Only what runs from the line with "ATOM 251 C C" to the final line of the records below should be given again, word for word.

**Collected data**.
--- START ---
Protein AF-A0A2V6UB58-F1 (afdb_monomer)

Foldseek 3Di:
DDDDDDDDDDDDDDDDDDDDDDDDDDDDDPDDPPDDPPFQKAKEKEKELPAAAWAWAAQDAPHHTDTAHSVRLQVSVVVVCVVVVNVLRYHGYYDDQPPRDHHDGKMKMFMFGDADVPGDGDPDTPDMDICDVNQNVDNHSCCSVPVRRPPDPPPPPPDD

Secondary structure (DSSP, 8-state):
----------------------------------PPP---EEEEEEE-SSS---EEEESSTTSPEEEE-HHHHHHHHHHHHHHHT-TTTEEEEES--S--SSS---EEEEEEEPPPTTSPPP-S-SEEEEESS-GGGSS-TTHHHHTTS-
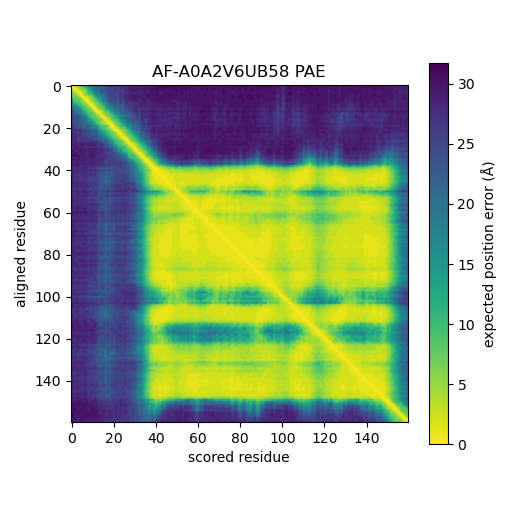----------

pLDDT: mean 75.87, std 22.4, range [31.67, 98.25]

Mean predicted aligned error: 14.1 Å

Radius of gyration: 22.89 Å; Cα contacts (8 Å, |Δi|>4): 238; chains: 1; bounding box: 50×67×71 Å

Nearest PDB structures (foldseek):
  8i78-assembly1_A  TM=2.730E-01  e=4.640E+00  Proteus vulgaris
  5fi9-assembly1_A  TM=2.534E-01  e=8.918E+00  Mus musculus

Sequence (160 aa):
MGGHVGAAFTTRVIEERHDSFGARRASGGVGGHVGAPHVERRLVVTVCPRERGAVVLPVERGGRAARLDAAGVLAALRALVARRGLDDRVHVRDGCAGGCWGAGPNVDVRVYAVATPGERADHVALAWKTYVYSLPTLASLADVIDENLPRARATRRRGR

Structure (mmCIF, N/CA/C/O backbone):
data_AF-A0A2V6UB58-F1
#
_entry.id   AF-A0A2V6UB58-F1
#
loop_
_atom_site.group_PDB
_atom_site.id
_atom_site.type_symbol
_atom_site.label_atom_id
_atom_site.label_alt_id
_atom_site.label_comp_id
_atom_site.label_asym_id
_atom_site.label_entity_id
_atom_site.label_seq_id
_atom_site.pdbx_PDB_ins_code
_atom_site.Cartn_x
_atom_site.Cartn_y
_atom_site.Cartn_z
_atom_site.occupancy
_atom_site.B_iso_or_equiv
_atom_site.auth_seq_id
_atom_site.auth_comp_id
_atom_site.auth_asym_id
_atom_site.auth_atom_id
_atom_site.pdbx_PDB_model_num
ATOM 1 N N . MET A 1 1 ? 28.012 52.882 -32.104 1.00 39.16 1 MET A N 1
ATOM 2 C CA . MET A 1 1 ? 28.071 52.950 -30.625 1.00 39.16 1 MET A CA 1
ATOM 3 C C . MET A 1 1 ? 26.654 52.750 -30.112 1.00 39.16 1 MET A C 1
ATOM 5 O O . MET A 1 1 ? 25.784 53.412 -30.646 1.00 39.16 1 MET A O 1
ATOM 9 N N . GLY A 1 2 ? 26.311 51.868 -29.180 1.00 38.09 2 GLY A N 1
ATOM 10 C CA . GLY A 1 2 ? 27.062 50.917 -28.362 1.00 38.09 2 GLY A CA 1
ATOM 11 C C . GLY A 1 2 ? 26.133 49.741 -28.018 1.00 38.09 2 GLY A C 1
ATOM 12 O O . GLY A 1 2 ? 24.915 49.872 -28.105 1.00 38.09 2 GLY A O 1
ATOM 13 N N . GLY A 1 3 ? 26.721 48.578 -27.742 1.00 37.03 3 GLY A N 1
ATOM 14 C CA . GLY A 1 3 ? 26.004 47.322 -27.535 1.00 37.03 3 GLY A CA 1
ATOM 15 C C . GLY A 1 3 ? 25.755 46.980 -26.069 1.00 37.03 3 GLY A C 1
ATOM 16 O O . GLY A 1 3 ? 26.371 47.550 -25.173 1.00 37.03 3 GLY A O 1
ATOM 17 N N . HIS A 1 4 ? 24.911 45.970 -25.857 1.00 33.88 4 HIS A N 1
ATOM 18 C CA . HIS A 1 4 ? 24.774 45.271 -24.582 1.00 33.88 4 HIS A CA 1
ATOM 19 C C . HIS A 1 4 ? 24.902 43.758 -24.808 1.00 33.88 4 HIS A C 1
ATOM 21 O O . HIS A 1 4 ? 23.979 43.064 -25.218 1.00 33.88 4 HIS A O 1
ATOM 27 N N . VAL A 1 5 ? 26.155 43.341 -24.626 1.00 37.28 5 VAL A N 1
ATOM 28 C CA . VAL A 1 5 ? 26.727 42.064 -24.175 1.00 37.28 5 VAL A CA 1
ATOM 29 C C . VAL A 1 5 ? 25.728 41.034 -23.616 1.00 37.28 5 VAL A C 1
ATOM 31 O O . VAL A 1 5 ? 24.940 41.341 -22.727 1.00 37.28 5 VAL A O 1
ATOM 34 N N . GLY A 1 6 ? 25.822 39.790 -24.105 1.00 37.66 6 GLY A N 1
ATOM 35 C CA . GLY A 1 6 ? 25.056 38.635 -23.625 1.00 37.66 6 GLY A CA 1
ATOM 36 C C . GLY A 1 6 ? 25.651 37.924 -22.401 1.00 37.66 6 GLY A C 1
ATOM 37 O O . GLY A 1 6 ? 26.820 38.109 -22.082 1.00 37.66 6 GLY A O 1
ATOM 38 N N . ALA A 1 7 ? 24.832 37.086 -21.755 1.00 32.03 7 ALA A N 1
ATOM 39 C CA . ALA A 1 7 ? 25.159 35.976 -20.837 1.00 32.03 7 ALA A CA 1
ATOM 40 C C . ALA A 1 7 ? 23.820 35.433 -20.290 1.00 32.03 7 ALA A C 1
ATOM 42 O O . ALA A 1 7 ? 22.883 36.205 -20.141 1.00 32.03 7 ALA A O 1
ATOM 43 N N . ALA A 1 8 ? 23.587 34.184 -19.902 1.00 31.67 8 ALA A N 1
ATOM 44 C CA . ALA A 1 8 ? 24.196 32.871 -20.063 1.00 31.67 8 ALA A CA 1
ATOM 45 C C . ALA A 1 8 ? 23.112 31.896 -19.546 1.00 31.67 8 ALA A C 1
ATOM 47 O O . ALA A 1 8 ? 22.356 32.229 -18.631 1.00 31.67 8 ALA A O 1
ATOM 48 N N . PHE A 1 9 ? 23.029 30.701 -20.126 1.00 43.06 9 PHE A N 1
ATOM 49 C CA . PHE A 1 9 ? 22.252 29.580 -19.592 1.00 43.06 9 PHE A CA 1
ATOM 50 C C . PHE A 1 9 ? 22.509 29.396 -18.088 1.00 43.06 9 PHE A C 1
ATOM 52 O O . PHE A 1 9 ? 23.662 29.217 -17.710 1.00 43.06 9 PHE A O 1
ATOM 59 N N . THR A 1 10 ? 21.467 29.314 -17.253 1.00 33.38 10 THR A N 1
ATOM 60 C CA . THR A 1 10 ? 21.535 28.528 -16.010 1.00 33.38 10 THR A CA 1
ATOM 61 C C . THR A 1 10 ? 20.198 27.845 -15.718 1.00 33.38 10 THR A C 1
ATOM 63 O O . THR A 1 10 ? 19.165 28.465 -15.492 1.00 33.38 10 THR A O 1
ATOM 66 N N . THR A 1 11 ? 20.242 26.518 -15.728 1.00 45.06 11 THR A N 1
ATOM 67 C CA . THR A 1 11 ? 19.356 25.641 -14.966 1.00 45.06 11 THR A CA 1
ATOM 68 C C . THR A 1 11 ? 19.629 25.855 -13.475 1.00 45.06 11 THR A C 1
ATOM 70 O O . THR A 1 11 ? 20.804 25.846 -13.105 1.00 45.06 11 THR A O 1
ATOM 73 N N . ARG A 1 12 ? 18.615 25.943 -12.605 1.00 40.44 12 ARG A N 1
ATOM 74 C CA . ARG A 1 12 ? 18.724 25.418 -11.229 1.00 40.44 12 ARG A CA 1
ATOM 75 C C . ARG A 1 12 ? 17.371 25.327 -10.527 1.00 40.44 12 ARG A C 1
ATOM 77 O O . ARG A 1 12 ? 16.623 26.290 -10.422 1.00 40.44 12 ARG A O 1
ATOM 84 N N . VAL A 1 13 ? 17.120 24.101 -10.085 1.00 37.72 13 VAL A N 1
ATOM 85 C CA . VAL A 1 13 ? 16.117 23.636 -9.130 1.00 37.72 13 VAL A CA 1
ATOM 86 C C . VAL A 1 13 ? 16.121 24.524 -7.887 1.00 37.72 13 VAL A C 1
ATOM 88 O O . VAL A 1 13 ? 17.184 24.863 -7.372 1.00 37.72 13 VAL A O 1
ATOM 91 N N . ILE A 1 14 ? 14.932 24.889 -7.416 1.00 38.91 14 ILE A N 1
ATOM 92 C CA . ILE A 1 14 ? 14.745 25.654 -6.184 1.00 38.91 14 ILE A CA 1
ATOM 93 C C . ILE A 1 14 ? 14.665 24.637 -5.038 1.00 38.91 14 ILE A C 1
ATOM 95 O O . ILE A 1 14 ? 13.638 23.986 -4.850 1.00 38.91 14 ILE A O 1
ATOM 99 N N . GLU A 1 15 ? 15.783 24.453 -4.340 1.00 38.44 15 GLU A N 1
ATOM 100 C CA . GLU A 1 15 ? 15.888 23.736 -3.068 1.00 38.44 15 GLU A CA 1
ATOM 101 C C . GLU A 1 15 ? 15.682 24.712 -1.894 1.00 38.44 15 GLU A C 1
ATOM 103 O O . GLU A 1 15 ? 16.119 25.857 -1.951 1.00 38.44 15 GLU A O 1
ATOM 108 N N . GLU A 1 16 ? 15.012 24.192 -0.860 1.00 44.22 16 GLU A N 1
ATOM 109 C CA . GLU A 1 16 ? 15.058 24.549 0.566 1.00 44.22 16 GLU A CA 1
ATOM 110 C C . GLU A 1 16 ? 14.716 25.983 1.024 1.00 44.22 16 GLU A C 1
ATOM 112 O O . GLU A 1 16 ? 15.401 26.965 0.757 1.00 44.22 16 GLU A O 1
ATOM 117 N N . ARG A 1 17 ? 13.701 26.060 1.897 1.00 51.88 17 ARG A N 1
ATOM 118 C CA . ARG A 1 17 ? 13.599 27.108 2.917 1.00 51.88 17 ARG A CA 1
ATOM 119 C C . ARG A 1 17 ? 13.285 26.477 4.273 1.00 51.88 17 ARG A C 1
ATOM 121 O O . ARG A 1 17 ? 12.123 26.242 4.602 1.00 51.88 17 ARG A O 1
ATOM 128 N N . HIS A 1 18 ? 14.332 26.220 5.052 1.00 56.31 18 HIS A N 1
ATOM 129 C CA . HIS A 1 18 ? 14.255 26.121 6.506 1.00 56.31 18 HIS A CA 1
ATOM 130 C C . HIS A 1 18 ? 14.436 27.522 7.100 1.00 56.31 18 HIS A C 1
ATOM 132 O O . HIS A 1 18 ? 15.482 28.130 6.920 1.00 56.31 18 HIS A O 1
ATOM 138 N N . ASP A 1 19 ? 13.441 28.005 7.843 1.00 45.50 19 ASP A N 1
ATOM 139 C CA . ASP A 1 19 ? 13.571 29.142 8.763 1.00 45.50 19 ASP A CA 1
ATOM 140 C C . ASP A 1 19 ? 12.802 28.775 10.051 1.00 45.50 19 ASP A C 1
ATOM 142 O O . ASP A 1 19 ? 11.604 28.520 9.986 1.00 45.50 19 ASP A O 1
ATOM 146 N N . SER A 1 20 ? 13.430 28.482 11.198 1.00 54.41 20 SER A N 1
ATOM 147 C CA . SER A 1 20 ? 14.262 29.317 12.096 1.00 54.41 20 SER A CA 1
ATOM 148 C C . SER A 1 20 ? 13.443 29.992 13.210 1.00 54.41 20 SER A C 1
ATOM 150 O O . SER A 1 20 ? 12.868 31.038 12.967 1.00 54.41 20 SER A O 1
ATOM 152 N N . PHE A 1 21 ? 13.453 29.426 14.431 1.00 50.03 21 PHE A N 1
ATOM 153 C CA . PHE A 1 21 ? 13.268 30.060 15.765 1.00 50.03 21 PHE A CA 1
ATOM 154 C C . PHE A 1 21 ? 13.668 28.984 16.808 1.00 50.03 21 PHE A C 1
ATOM 156 O O . PHE A 1 21 ? 13.161 27.874 16.746 1.00 50.03 21 PHE A O 1
ATOM 163 N N . GLY A 1 22 ? 14.593 29.115 17.761 1.00 44.69 22 GLY A N 1
ATOM 164 C CA . GLY A 1 22 ? 15.173 30.275 18.425 1.00 44.69 22 GLY A CA 1
ATOM 165 C C . GLY A 1 22 ? 14.910 30.161 19.934 1.00 44.69 22 GLY A C 1
ATOM 166 O O . GLY A 1
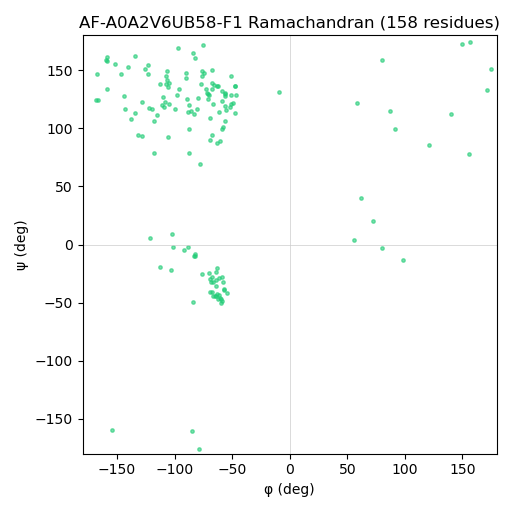 22 ? 13.906 30.687 20.380 1.00 44.69 22 GLY A O 1
ATOM 167 N N . ALA A 1 23 ? 15.761 29.449 20.695 1.00 37.03 23 ALA A N 1
ATOM 168 C CA . ALA A 1 23 ? 16.077 29.692 22.121 1.00 37.03 23 ALA A CA 1
ATOM 169 C C . ALA A 1 23 ? 16.919 28.546 22.719 1.00 37.03 23 ALA A C 1
ATOM 171 O O . ALA A 1 23 ? 16.594 27.369 22.572 1.00 37.03 23 ALA A O 1
ATOM 172 N N . ARG A 1 24 ? 17.994 28.888 23.443 1.00 44.53 24 ARG A N 1
ATOM 173 C CA . ARG A 1 24 ? 18.740 27.964 24.311 1.00 44.53 24 ARG A CA 1
ATOM 174 C C . ARG A 1 24 ? 18.405 28.256 25.781 1.00 44.53 24 ARG A C 1
ATOM 176 O O . ARG A 1 24 ? 18.461 29.412 26.179 1.00 44.53 24 ARG A O 1
ATOM 183 N N . ARG A 1 25 ? 18.242 27.159 26.543 1.00 42.12 25 ARG A N 1
ATOM 184 C CA . ARG A 1 25 ? 18.275 26.957 28.017 1.00 42.12 25 ARG A CA 1
ATOM 185 C C . ARG A 1 25 ? 16.974 27.156 28.816 1.00 42.12 25 ARG A C 1
ATOM 187 O O . ARG A 1 25 ? 16.565 28.276 29.068 1.00 42.12 25 ARG A O 1
ATOM 194 N N . ALA A 1 26 ? 16.494 26.055 29.404 1.00 35.09 26 ALA A N 1
ATOM 195 C CA . ALA A 1 26 ? 16.531 25.832 30.856 1.00 35.09 26 ALA A CA 1
ATOM 196 C C . ALA A 1 26 ? 16.412 24.325 31.162 1.00 35.09 26 ALA A C 1
ATOM 198 O O . ALA A 1 26 ? 15.587 23.625 30.581 1.00 35.09 26 ALA A O 1
ATOM 199 N N . SER A 1 27 ? 17.272 23.825 32.049 1.00 54.00 27 SER A N 1
ATOM 200 C CA . SER A 1 27 ? 17.161 22.497 32.654 1.00 54.00 27 SER A CA 1
ATOM 201 C C . SER A 1 27 ? 15.930 22.452 33.562 1.00 54.00 27 SER A C 1
ATOM 203 O O . SER A 1 27 ? 15.761 23.350 34.382 1.00 54.00 27 SER A O 1
ATOM 205 N N . GLY A 1 28 ? 15.119 21.399 33.468 1.00 44.44 28 GLY A N 1
ATOM 206 C CA . GLY A 1 28 ? 14.049 21.133 34.432 1.00 44.44 28 GLY A CA 1
ATOM 207 C C . GLY A 1 28 ? 12.777 20.628 33.769 1.00 44.44 28 GLY A C 1
ATOM 208 O O . GLY A 1 28 ? 12.106 21.362 33.056 1.00 44.44 28 GLY A O 1
ATOM 209 N N . GLY A 1 29 ? 12.440 19.366 34.021 1.00 37.75 29 GLY A N 1
ATOM 210 C CA . GLY A 1 29 ? 11.173 18.798 33.581 1.00 37.75 29 GLY A CA 1
ATOM 211 C C . GLY A 1 29 ? 11.239 17.289 33.445 1.00 37.75 29 GLY A C 1
ATOM 212 O O . GLY A 1 29 ? 11.332 16.761 32.343 1.00 37.75 29 GLY A O 1
ATOM 213 N N . VAL A 1 30 ? 11.178 16.590 34.576 1.00 53.44 30 VAL A N 1
ATOM 214 C CA . VAL A 1 30 ? 10.763 15.187 34.630 1.00 53.44 30 VAL A CA 1
ATOM 215 C C . VAL A 1 30 ? 9.329 15.093 34.096 1.00 53.44 30 VAL A C 1
ATOM 217 O O . VAL A 1 30 ? 8.359 15.258 34.822 1.00 53.44 30 VAL A O 1
ATOM 220 N N . GLY A 1 31 ? 9.189 14.910 32.788 1.00 37.88 31 GLY A N 1
ATOM 221 C CA . GLY A 1 31 ? 7.903 14.798 32.109 1.00 37.88 31 GLY A CA 1
ATOM 222 C C . GLY A 1 31 ? 7.793 13.433 31.466 1.00 37.88 31 GLY A C 1
ATOM 223 O O . GLY A 1 31 ? 8.015 13.294 30.263 1.00 37.88 31 GLY A O 1
ATOM 224 N N . GLY A 1 32 ? 7.487 12.416 32.277 1.00 44.00 32 GLY A N 1
ATOM 225 C CA . GLY A 1 32 ? 7.063 11.118 31.770 1.00 44.00 32 GLY A CA 1
ATOM 226 C C . GLY A 1 32 ? 5.968 11.351 30.740 1.00 44.00 32 GLY A C 1
ATOM 227 O O . GLY A 1 32 ? 4.977 12.018 31.025 1.00 44.00 32 GLY A O 1
ATOM 228 N N . HIS A 1 33 ? 6.193 10.879 29.518 1.00 43.94 33 HIS A N 1
ATOM 229 C CA . HIS A 1 33 ? 5.215 10.995 28.454 1.00 43.94 33 HIS A CA 1
ATOM 230 C C . HIS A 1 33 ? 4.054 10.100 28.880 1.00 43.94 33 HIS A C 1
ATOM 232 O O . HIS A 1 33 ? 4.103 8.879 28.718 1.00 43.94 33 HIS A O 1
ATOM 238 N N . VAL A 1 34 ? 3.055 10.698 29.530 1.00 47.44 34 VAL A N 1
ATOM 239 C CA . VAL A 1 34 ? 1.748 10.090 29.737 1.00 47.44 34 VAL A CA 1
ATOM 240 C C . VAL A 1 34 ? 1.261 9.798 28.330 1.00 47.44 34 VAL A C 1
ATOM 242 O O . VAL A 1 34 ? 0.950 10.716 27.574 1.00 47.44 34 VAL A O 1
ATOM 245 N N . GLY A 1 35 ? 1.381 8.528 27.939 1.00 42.50 35 GLY A N 1
ATOM 246 C CA . GLY A 1 35 ? 1.158 8.086 26.575 1.00 42.50 35 GLY A CA 1
ATOM 247 C C . GLY A 1 35 ? -0.197 8.587 26.116 1.00 42.50 35 GLY A C 1
ATOM 248 O O . GLY A 1 35 ? -1.214 8.234 26.714 1.00 42.50 35 GLY A O 1
ATOM 249 N N . ALA A 1 36 ? -0.200 9.419 25.073 1.00 44.38 36 ALA A N 1
ATOM 250 C CA . ALA A 1 36 ? -1.422 9.721 24.352 1.00 44.38 36 ALA A CA 1
ATOM 251 C C . ALA A 1 36 ? -2.129 8.385 24.062 1.00 44.38 36 ALA A C 1
ATOM 253 O O . ALA A 1 36 ? -1.439 7.412 23.721 1.00 44.38 36 ALA A O 1
ATOM 254 N N . PRO A 1 37 ? -3.458 8.291 24.243 1.00 49.25 37 PRO A N 1
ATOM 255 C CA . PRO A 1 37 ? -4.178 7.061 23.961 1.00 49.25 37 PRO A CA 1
--- END ---
**RESPONSE AREA**.
ATOM 251 C C . ALA A 1 36 ? -2.129 8.385 24.062 1.00 44.38 36 ALA A C 1
ATOM 253 O O . ALA A 1 36 ? -1.439 7.412 23.721 1.00 44.38 36 ALA A O 1
ATOM 254 N N . PRO A 1 37 ? -3.458 8.291 24.243 1.00 49.25 37 PRO A N 1
ATOM 255 C CA . PRO A 1 37 ? -4.178 7.061 23.961 1.00 49.25 37 PRO A CA 1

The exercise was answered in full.